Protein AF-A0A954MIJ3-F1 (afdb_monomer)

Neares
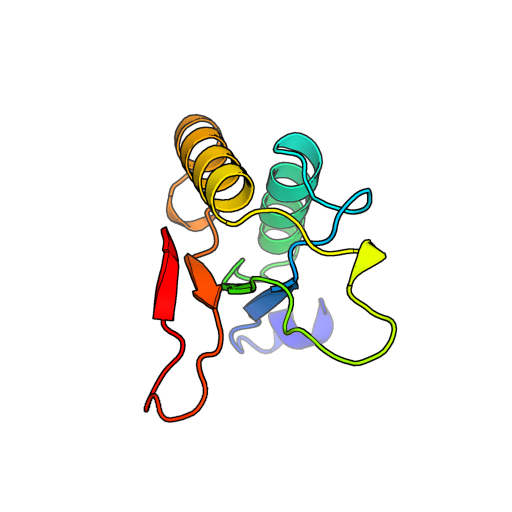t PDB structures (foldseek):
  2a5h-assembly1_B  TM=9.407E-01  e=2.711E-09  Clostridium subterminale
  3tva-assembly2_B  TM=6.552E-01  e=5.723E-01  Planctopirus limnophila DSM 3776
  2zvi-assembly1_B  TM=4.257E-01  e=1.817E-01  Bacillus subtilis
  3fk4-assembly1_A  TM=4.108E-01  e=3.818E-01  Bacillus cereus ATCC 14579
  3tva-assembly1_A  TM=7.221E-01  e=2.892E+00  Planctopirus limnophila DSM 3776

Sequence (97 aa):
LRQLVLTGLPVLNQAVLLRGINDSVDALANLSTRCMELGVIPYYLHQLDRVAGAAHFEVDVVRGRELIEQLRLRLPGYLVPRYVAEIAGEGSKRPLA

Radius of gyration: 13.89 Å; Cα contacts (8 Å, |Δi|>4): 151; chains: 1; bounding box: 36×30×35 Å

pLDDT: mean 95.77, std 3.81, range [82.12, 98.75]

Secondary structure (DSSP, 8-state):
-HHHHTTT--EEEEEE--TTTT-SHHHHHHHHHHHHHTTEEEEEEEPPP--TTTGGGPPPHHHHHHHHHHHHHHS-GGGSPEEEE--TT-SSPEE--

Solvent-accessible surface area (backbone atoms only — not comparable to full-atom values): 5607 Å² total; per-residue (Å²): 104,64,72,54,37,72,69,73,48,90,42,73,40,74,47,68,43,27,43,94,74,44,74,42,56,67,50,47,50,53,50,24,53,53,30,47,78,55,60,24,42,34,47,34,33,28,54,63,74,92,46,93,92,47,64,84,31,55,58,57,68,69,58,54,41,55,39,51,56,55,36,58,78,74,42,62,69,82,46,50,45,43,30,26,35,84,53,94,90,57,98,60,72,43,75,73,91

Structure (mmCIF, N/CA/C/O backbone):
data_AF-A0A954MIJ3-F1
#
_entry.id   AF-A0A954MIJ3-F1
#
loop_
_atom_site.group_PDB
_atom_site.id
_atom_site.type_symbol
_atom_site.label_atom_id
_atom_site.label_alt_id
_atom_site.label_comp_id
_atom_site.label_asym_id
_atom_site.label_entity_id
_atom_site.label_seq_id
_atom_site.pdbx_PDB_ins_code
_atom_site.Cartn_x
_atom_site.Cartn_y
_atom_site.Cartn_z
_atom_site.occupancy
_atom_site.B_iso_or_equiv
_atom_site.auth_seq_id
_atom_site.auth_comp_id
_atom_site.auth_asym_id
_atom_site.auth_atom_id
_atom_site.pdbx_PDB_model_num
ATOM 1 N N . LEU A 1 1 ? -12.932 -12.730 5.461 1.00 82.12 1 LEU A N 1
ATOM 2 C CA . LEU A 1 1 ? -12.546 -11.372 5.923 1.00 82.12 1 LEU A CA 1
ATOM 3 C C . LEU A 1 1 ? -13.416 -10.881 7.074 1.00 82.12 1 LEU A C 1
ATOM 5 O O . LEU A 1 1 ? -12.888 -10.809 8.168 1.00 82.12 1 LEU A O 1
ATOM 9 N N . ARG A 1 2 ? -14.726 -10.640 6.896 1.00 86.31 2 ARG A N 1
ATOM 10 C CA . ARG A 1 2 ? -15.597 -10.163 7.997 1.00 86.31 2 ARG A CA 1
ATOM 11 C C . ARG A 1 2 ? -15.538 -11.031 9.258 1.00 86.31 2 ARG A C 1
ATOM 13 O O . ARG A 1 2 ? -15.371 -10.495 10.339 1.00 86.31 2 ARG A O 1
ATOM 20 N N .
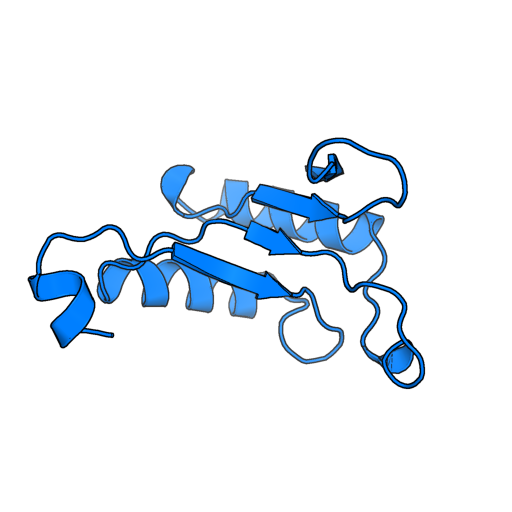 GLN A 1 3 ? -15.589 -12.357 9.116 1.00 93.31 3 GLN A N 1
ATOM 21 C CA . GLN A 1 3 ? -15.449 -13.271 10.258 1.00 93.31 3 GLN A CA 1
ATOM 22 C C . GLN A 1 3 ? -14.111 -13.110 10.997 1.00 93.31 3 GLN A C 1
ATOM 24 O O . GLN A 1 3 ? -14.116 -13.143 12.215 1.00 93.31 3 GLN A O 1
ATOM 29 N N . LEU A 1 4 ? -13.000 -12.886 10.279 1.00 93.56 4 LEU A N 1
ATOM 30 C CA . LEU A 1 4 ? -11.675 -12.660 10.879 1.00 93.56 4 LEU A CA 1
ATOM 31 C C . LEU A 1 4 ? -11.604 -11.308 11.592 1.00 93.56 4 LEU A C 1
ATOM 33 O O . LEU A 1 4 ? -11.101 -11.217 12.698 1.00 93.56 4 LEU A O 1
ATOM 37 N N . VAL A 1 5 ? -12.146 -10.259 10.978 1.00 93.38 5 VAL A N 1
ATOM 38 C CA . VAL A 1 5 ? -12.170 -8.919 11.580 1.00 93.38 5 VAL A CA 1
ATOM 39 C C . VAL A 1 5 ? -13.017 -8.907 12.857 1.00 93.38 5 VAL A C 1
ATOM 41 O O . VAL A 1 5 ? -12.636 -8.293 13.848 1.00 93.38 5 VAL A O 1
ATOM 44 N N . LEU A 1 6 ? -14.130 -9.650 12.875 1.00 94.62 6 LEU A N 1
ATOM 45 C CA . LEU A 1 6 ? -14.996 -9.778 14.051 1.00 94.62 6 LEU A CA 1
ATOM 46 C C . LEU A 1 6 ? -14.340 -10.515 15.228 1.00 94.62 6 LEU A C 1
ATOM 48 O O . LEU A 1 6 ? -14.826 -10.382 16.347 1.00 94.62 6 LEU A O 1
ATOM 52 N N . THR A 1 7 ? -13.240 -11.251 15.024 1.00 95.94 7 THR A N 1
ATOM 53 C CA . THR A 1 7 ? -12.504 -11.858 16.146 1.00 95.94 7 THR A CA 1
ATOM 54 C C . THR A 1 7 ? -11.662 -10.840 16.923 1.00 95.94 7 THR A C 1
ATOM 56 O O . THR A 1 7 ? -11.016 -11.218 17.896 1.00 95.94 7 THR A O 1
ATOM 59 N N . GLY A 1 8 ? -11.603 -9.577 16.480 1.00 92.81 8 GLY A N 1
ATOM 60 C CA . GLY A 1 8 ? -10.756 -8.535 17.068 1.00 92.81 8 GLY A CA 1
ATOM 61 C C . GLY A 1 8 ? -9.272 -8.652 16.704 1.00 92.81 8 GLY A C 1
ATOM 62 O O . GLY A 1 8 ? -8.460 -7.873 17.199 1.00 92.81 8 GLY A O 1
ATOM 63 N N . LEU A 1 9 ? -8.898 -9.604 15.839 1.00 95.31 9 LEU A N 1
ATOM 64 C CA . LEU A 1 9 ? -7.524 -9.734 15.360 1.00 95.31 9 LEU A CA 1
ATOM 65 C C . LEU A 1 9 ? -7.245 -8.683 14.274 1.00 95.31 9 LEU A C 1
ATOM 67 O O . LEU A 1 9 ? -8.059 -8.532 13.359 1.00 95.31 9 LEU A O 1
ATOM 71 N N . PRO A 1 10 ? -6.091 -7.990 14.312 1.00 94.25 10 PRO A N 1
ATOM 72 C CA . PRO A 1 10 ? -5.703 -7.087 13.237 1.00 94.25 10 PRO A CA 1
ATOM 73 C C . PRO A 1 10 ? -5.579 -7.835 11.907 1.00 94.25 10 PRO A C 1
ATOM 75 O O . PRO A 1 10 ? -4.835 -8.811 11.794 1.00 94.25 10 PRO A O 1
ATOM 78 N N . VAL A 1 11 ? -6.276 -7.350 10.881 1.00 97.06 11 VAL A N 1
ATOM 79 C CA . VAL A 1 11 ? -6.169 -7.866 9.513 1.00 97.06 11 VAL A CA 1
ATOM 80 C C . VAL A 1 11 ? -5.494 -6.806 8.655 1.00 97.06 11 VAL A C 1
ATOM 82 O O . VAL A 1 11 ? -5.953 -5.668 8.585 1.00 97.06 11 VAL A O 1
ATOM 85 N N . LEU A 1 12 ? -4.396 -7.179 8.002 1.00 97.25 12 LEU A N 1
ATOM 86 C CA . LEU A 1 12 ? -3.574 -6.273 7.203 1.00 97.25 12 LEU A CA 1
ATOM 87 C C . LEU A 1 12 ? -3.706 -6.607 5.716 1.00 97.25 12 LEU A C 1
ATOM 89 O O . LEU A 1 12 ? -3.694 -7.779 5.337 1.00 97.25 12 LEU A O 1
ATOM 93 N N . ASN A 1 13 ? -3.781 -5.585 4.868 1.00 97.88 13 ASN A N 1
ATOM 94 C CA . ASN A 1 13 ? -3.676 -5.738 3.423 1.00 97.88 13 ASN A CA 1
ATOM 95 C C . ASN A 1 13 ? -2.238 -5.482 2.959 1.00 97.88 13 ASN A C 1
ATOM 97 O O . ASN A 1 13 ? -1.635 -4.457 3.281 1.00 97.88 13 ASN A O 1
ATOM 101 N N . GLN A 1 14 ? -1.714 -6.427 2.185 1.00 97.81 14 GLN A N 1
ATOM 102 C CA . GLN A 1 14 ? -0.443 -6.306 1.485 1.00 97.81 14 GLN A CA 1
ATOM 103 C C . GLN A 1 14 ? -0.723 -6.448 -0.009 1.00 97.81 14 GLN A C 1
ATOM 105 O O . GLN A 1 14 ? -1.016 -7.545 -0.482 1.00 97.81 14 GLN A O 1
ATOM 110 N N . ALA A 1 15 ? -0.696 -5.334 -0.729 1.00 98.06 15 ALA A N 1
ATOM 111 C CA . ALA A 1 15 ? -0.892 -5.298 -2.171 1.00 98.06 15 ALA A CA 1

################

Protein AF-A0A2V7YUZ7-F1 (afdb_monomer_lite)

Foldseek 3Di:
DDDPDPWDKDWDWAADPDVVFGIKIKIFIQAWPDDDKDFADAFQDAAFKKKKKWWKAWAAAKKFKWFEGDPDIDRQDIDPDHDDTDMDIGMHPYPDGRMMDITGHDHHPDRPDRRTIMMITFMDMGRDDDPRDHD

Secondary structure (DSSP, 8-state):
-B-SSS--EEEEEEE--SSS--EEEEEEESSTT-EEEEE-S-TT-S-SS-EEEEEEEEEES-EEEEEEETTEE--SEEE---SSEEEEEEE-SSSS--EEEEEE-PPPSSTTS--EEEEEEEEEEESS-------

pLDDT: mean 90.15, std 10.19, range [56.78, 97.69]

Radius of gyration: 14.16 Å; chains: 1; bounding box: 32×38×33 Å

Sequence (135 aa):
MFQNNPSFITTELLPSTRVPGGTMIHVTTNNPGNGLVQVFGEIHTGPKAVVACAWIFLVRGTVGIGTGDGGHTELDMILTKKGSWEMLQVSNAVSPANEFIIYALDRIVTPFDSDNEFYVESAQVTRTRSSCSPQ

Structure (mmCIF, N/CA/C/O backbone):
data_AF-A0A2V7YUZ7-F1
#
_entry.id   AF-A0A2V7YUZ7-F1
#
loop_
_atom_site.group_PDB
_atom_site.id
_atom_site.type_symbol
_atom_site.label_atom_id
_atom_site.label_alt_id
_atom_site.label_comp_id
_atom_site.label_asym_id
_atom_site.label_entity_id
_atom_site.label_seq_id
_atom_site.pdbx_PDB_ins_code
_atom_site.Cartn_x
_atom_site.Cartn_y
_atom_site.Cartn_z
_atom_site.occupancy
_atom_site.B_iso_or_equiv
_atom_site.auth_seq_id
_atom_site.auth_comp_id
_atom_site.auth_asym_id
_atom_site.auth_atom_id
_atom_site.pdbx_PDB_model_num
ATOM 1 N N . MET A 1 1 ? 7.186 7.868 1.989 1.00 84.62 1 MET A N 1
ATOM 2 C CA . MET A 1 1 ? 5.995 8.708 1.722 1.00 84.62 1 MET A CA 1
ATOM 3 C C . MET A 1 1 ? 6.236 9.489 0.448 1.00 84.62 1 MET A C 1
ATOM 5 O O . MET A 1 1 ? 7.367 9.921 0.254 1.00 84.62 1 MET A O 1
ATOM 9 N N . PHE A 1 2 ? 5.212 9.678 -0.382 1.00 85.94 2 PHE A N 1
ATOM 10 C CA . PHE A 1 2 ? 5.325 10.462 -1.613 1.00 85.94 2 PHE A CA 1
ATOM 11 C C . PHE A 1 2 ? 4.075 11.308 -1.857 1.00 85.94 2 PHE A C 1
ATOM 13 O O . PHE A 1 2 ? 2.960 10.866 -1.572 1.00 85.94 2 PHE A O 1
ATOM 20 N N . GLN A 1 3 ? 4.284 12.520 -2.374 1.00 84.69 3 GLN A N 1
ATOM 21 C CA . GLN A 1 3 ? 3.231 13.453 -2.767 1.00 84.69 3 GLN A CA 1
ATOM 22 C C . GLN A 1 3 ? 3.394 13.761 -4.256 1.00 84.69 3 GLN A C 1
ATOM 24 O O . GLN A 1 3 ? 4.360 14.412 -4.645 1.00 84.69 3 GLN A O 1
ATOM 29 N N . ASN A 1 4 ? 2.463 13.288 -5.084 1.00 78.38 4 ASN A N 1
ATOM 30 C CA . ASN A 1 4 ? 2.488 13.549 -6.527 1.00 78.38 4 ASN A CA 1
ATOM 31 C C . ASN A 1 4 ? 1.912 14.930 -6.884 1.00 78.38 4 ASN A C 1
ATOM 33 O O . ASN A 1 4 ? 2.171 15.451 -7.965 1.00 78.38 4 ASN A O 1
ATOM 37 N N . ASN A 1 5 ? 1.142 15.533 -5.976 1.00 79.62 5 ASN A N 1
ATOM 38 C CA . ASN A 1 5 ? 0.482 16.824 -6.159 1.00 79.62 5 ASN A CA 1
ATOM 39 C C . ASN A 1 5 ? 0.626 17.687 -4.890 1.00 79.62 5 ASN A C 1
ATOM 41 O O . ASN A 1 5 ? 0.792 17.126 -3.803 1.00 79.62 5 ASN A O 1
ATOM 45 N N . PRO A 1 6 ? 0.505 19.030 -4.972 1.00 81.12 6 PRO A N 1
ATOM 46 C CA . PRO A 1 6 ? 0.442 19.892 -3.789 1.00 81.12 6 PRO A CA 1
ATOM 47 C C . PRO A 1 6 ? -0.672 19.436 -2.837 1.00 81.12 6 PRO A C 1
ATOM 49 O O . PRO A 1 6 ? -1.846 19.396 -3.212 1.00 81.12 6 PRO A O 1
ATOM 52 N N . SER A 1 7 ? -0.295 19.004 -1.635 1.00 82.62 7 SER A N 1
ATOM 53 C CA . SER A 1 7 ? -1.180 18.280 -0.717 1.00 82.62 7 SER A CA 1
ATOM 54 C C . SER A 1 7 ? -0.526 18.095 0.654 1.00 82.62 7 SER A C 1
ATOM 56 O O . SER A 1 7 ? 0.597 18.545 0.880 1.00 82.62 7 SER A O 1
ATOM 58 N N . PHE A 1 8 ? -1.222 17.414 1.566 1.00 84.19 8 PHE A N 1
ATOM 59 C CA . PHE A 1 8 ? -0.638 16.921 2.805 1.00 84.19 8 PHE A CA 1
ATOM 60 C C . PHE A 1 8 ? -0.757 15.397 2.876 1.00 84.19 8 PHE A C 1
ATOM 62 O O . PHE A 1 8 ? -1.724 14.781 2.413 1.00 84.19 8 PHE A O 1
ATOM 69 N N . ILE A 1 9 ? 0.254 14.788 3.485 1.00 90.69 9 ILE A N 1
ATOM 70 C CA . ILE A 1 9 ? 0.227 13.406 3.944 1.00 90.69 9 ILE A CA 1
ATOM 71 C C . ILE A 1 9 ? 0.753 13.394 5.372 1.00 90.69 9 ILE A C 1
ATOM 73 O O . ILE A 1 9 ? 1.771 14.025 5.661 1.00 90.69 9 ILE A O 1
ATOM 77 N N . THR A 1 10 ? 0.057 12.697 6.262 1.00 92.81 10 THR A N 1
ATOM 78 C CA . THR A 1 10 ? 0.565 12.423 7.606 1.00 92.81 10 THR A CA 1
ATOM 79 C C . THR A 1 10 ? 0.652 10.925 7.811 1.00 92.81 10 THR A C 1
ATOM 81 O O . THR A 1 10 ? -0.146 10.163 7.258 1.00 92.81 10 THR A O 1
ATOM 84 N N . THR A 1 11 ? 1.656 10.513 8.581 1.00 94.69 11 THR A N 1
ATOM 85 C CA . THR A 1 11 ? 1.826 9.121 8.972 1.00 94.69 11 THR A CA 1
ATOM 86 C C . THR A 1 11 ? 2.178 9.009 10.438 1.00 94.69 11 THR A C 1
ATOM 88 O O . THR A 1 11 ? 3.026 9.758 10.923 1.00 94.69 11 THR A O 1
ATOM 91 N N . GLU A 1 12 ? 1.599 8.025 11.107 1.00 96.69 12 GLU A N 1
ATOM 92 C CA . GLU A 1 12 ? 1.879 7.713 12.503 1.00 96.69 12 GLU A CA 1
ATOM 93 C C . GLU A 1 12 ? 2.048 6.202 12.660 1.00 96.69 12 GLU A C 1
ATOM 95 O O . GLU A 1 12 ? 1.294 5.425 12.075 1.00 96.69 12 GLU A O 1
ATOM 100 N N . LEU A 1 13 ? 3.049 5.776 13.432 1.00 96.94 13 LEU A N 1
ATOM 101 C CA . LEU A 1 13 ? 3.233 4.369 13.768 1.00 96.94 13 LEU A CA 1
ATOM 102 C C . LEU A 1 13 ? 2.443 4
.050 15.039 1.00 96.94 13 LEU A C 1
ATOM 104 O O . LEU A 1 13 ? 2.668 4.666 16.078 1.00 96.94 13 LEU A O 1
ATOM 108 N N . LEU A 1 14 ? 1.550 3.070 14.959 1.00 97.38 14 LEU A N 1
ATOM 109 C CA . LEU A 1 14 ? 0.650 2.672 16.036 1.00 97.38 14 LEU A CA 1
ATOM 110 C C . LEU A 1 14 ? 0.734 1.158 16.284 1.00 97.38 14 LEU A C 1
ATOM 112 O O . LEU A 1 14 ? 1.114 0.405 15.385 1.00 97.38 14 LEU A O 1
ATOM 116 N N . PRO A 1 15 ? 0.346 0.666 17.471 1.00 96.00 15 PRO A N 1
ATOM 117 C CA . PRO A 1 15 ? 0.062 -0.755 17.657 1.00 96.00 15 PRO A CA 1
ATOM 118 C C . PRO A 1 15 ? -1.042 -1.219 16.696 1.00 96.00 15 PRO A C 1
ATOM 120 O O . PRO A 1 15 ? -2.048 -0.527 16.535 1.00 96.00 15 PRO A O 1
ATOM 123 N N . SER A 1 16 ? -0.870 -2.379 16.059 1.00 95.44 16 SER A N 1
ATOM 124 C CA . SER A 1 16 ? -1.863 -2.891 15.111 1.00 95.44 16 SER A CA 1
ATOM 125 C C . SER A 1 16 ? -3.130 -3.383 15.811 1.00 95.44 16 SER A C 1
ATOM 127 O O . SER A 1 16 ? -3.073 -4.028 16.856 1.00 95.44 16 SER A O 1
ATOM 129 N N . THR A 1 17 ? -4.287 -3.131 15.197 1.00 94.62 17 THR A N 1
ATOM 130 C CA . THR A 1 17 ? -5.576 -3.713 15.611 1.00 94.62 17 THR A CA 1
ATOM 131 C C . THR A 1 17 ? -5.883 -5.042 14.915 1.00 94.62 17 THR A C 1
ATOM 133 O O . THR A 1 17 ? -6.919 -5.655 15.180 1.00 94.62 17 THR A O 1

################

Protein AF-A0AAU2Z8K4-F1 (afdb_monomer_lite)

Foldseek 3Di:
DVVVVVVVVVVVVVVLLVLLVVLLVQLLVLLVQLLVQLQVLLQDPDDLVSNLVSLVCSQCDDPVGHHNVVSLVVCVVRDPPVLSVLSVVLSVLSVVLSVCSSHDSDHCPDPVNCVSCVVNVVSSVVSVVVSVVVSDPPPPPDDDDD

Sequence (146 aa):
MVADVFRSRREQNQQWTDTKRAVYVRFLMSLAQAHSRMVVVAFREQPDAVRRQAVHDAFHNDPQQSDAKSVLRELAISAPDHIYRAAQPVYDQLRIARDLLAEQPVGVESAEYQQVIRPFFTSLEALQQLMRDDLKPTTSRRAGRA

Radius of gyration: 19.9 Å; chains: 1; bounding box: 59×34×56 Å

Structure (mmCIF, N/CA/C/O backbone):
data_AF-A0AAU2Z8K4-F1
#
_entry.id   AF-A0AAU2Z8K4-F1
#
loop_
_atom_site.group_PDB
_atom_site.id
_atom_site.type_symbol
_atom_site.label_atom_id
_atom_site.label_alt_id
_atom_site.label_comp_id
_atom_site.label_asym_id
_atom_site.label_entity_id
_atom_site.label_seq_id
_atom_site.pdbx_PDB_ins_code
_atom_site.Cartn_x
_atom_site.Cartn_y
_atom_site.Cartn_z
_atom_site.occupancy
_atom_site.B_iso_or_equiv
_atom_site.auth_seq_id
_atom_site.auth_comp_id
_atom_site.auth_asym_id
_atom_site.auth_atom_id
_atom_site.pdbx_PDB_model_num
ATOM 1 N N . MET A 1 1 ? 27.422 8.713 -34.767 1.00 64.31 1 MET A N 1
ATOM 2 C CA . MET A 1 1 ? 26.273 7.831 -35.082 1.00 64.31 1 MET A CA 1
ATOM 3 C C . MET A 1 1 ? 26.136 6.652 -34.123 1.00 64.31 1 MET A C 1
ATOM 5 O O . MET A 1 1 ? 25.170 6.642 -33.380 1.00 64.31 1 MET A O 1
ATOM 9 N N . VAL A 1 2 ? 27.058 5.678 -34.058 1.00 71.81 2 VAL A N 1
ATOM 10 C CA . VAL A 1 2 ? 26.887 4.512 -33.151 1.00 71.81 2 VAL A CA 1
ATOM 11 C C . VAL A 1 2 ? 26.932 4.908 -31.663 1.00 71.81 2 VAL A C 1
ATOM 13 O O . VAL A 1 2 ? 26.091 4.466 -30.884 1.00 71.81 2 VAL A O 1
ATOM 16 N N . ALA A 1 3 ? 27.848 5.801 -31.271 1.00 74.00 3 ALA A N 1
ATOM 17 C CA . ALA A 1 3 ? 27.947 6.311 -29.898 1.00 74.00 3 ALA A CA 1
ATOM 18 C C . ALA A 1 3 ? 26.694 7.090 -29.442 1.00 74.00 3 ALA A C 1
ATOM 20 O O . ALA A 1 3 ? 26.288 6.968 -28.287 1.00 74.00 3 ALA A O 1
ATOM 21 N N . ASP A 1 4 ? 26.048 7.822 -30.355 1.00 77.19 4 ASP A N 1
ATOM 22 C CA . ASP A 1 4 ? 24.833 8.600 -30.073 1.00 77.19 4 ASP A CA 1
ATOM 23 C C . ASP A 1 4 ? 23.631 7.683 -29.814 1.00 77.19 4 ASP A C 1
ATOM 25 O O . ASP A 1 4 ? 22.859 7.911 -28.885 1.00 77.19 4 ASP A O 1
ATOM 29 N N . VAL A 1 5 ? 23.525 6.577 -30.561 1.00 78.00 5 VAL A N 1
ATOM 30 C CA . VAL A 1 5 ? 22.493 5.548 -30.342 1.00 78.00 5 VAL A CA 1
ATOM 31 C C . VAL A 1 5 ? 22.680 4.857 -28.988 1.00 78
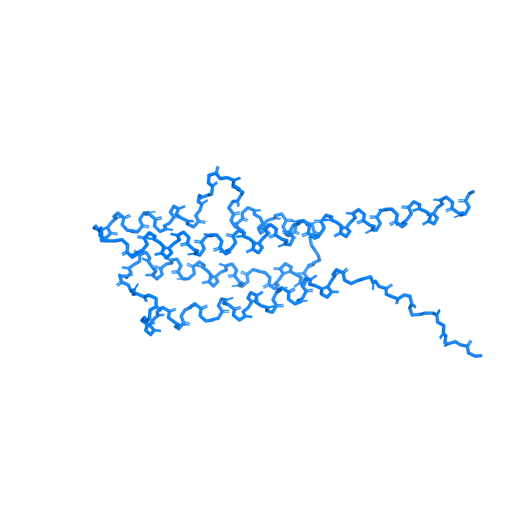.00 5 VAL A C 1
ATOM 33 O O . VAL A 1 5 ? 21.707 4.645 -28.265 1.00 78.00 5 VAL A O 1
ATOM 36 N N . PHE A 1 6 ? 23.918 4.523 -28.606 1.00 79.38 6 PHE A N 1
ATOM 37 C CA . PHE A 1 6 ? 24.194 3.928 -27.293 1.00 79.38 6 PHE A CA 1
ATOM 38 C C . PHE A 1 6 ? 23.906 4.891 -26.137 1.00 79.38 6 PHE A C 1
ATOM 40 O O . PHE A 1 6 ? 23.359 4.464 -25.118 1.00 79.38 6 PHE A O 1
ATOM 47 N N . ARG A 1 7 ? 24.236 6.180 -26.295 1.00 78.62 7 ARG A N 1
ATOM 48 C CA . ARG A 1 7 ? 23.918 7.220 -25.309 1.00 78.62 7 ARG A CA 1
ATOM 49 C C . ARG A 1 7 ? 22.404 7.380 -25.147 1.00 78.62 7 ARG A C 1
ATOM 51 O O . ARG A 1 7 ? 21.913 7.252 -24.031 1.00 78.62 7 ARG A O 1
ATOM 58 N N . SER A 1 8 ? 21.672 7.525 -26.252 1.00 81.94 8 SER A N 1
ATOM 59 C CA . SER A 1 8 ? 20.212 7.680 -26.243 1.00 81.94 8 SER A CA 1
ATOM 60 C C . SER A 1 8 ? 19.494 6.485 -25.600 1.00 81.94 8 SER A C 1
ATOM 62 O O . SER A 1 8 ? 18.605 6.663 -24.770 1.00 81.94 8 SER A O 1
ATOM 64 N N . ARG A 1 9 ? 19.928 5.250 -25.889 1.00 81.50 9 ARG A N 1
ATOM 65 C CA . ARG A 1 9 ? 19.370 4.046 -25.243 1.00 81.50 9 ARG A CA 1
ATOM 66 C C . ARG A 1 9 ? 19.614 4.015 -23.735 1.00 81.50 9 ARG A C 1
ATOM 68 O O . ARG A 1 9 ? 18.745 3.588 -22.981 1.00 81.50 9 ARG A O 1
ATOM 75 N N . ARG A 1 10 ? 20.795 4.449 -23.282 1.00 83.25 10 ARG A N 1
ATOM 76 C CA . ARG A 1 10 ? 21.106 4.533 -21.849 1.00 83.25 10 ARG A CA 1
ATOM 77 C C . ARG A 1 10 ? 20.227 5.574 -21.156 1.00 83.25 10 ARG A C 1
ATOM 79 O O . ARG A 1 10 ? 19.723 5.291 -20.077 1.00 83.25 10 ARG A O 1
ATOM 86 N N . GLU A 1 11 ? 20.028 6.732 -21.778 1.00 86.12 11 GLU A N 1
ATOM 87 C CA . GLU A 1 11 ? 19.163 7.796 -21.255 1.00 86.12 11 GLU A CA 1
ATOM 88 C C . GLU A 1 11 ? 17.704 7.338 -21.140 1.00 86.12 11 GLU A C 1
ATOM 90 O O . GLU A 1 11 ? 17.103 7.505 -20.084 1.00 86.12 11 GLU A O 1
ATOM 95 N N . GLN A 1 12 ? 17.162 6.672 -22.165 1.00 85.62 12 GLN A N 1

################

ACTIVITY
Please copy out every line in the listing that has the string "Radius".

SOLUTION TO THIS PROBLEM
Radius of gyration: 13.89 Å; Cα contacts (8 Å, |Δi|>4): 151; chains: 1; bounding box: 36×30×35 Å
Radius of gyration: 14.16 Å; chains: 1; bounding box: 32×38×33 Å
Radius of gyration: 19.9 Å; chains: 1; bounding box: 59×34×56 Å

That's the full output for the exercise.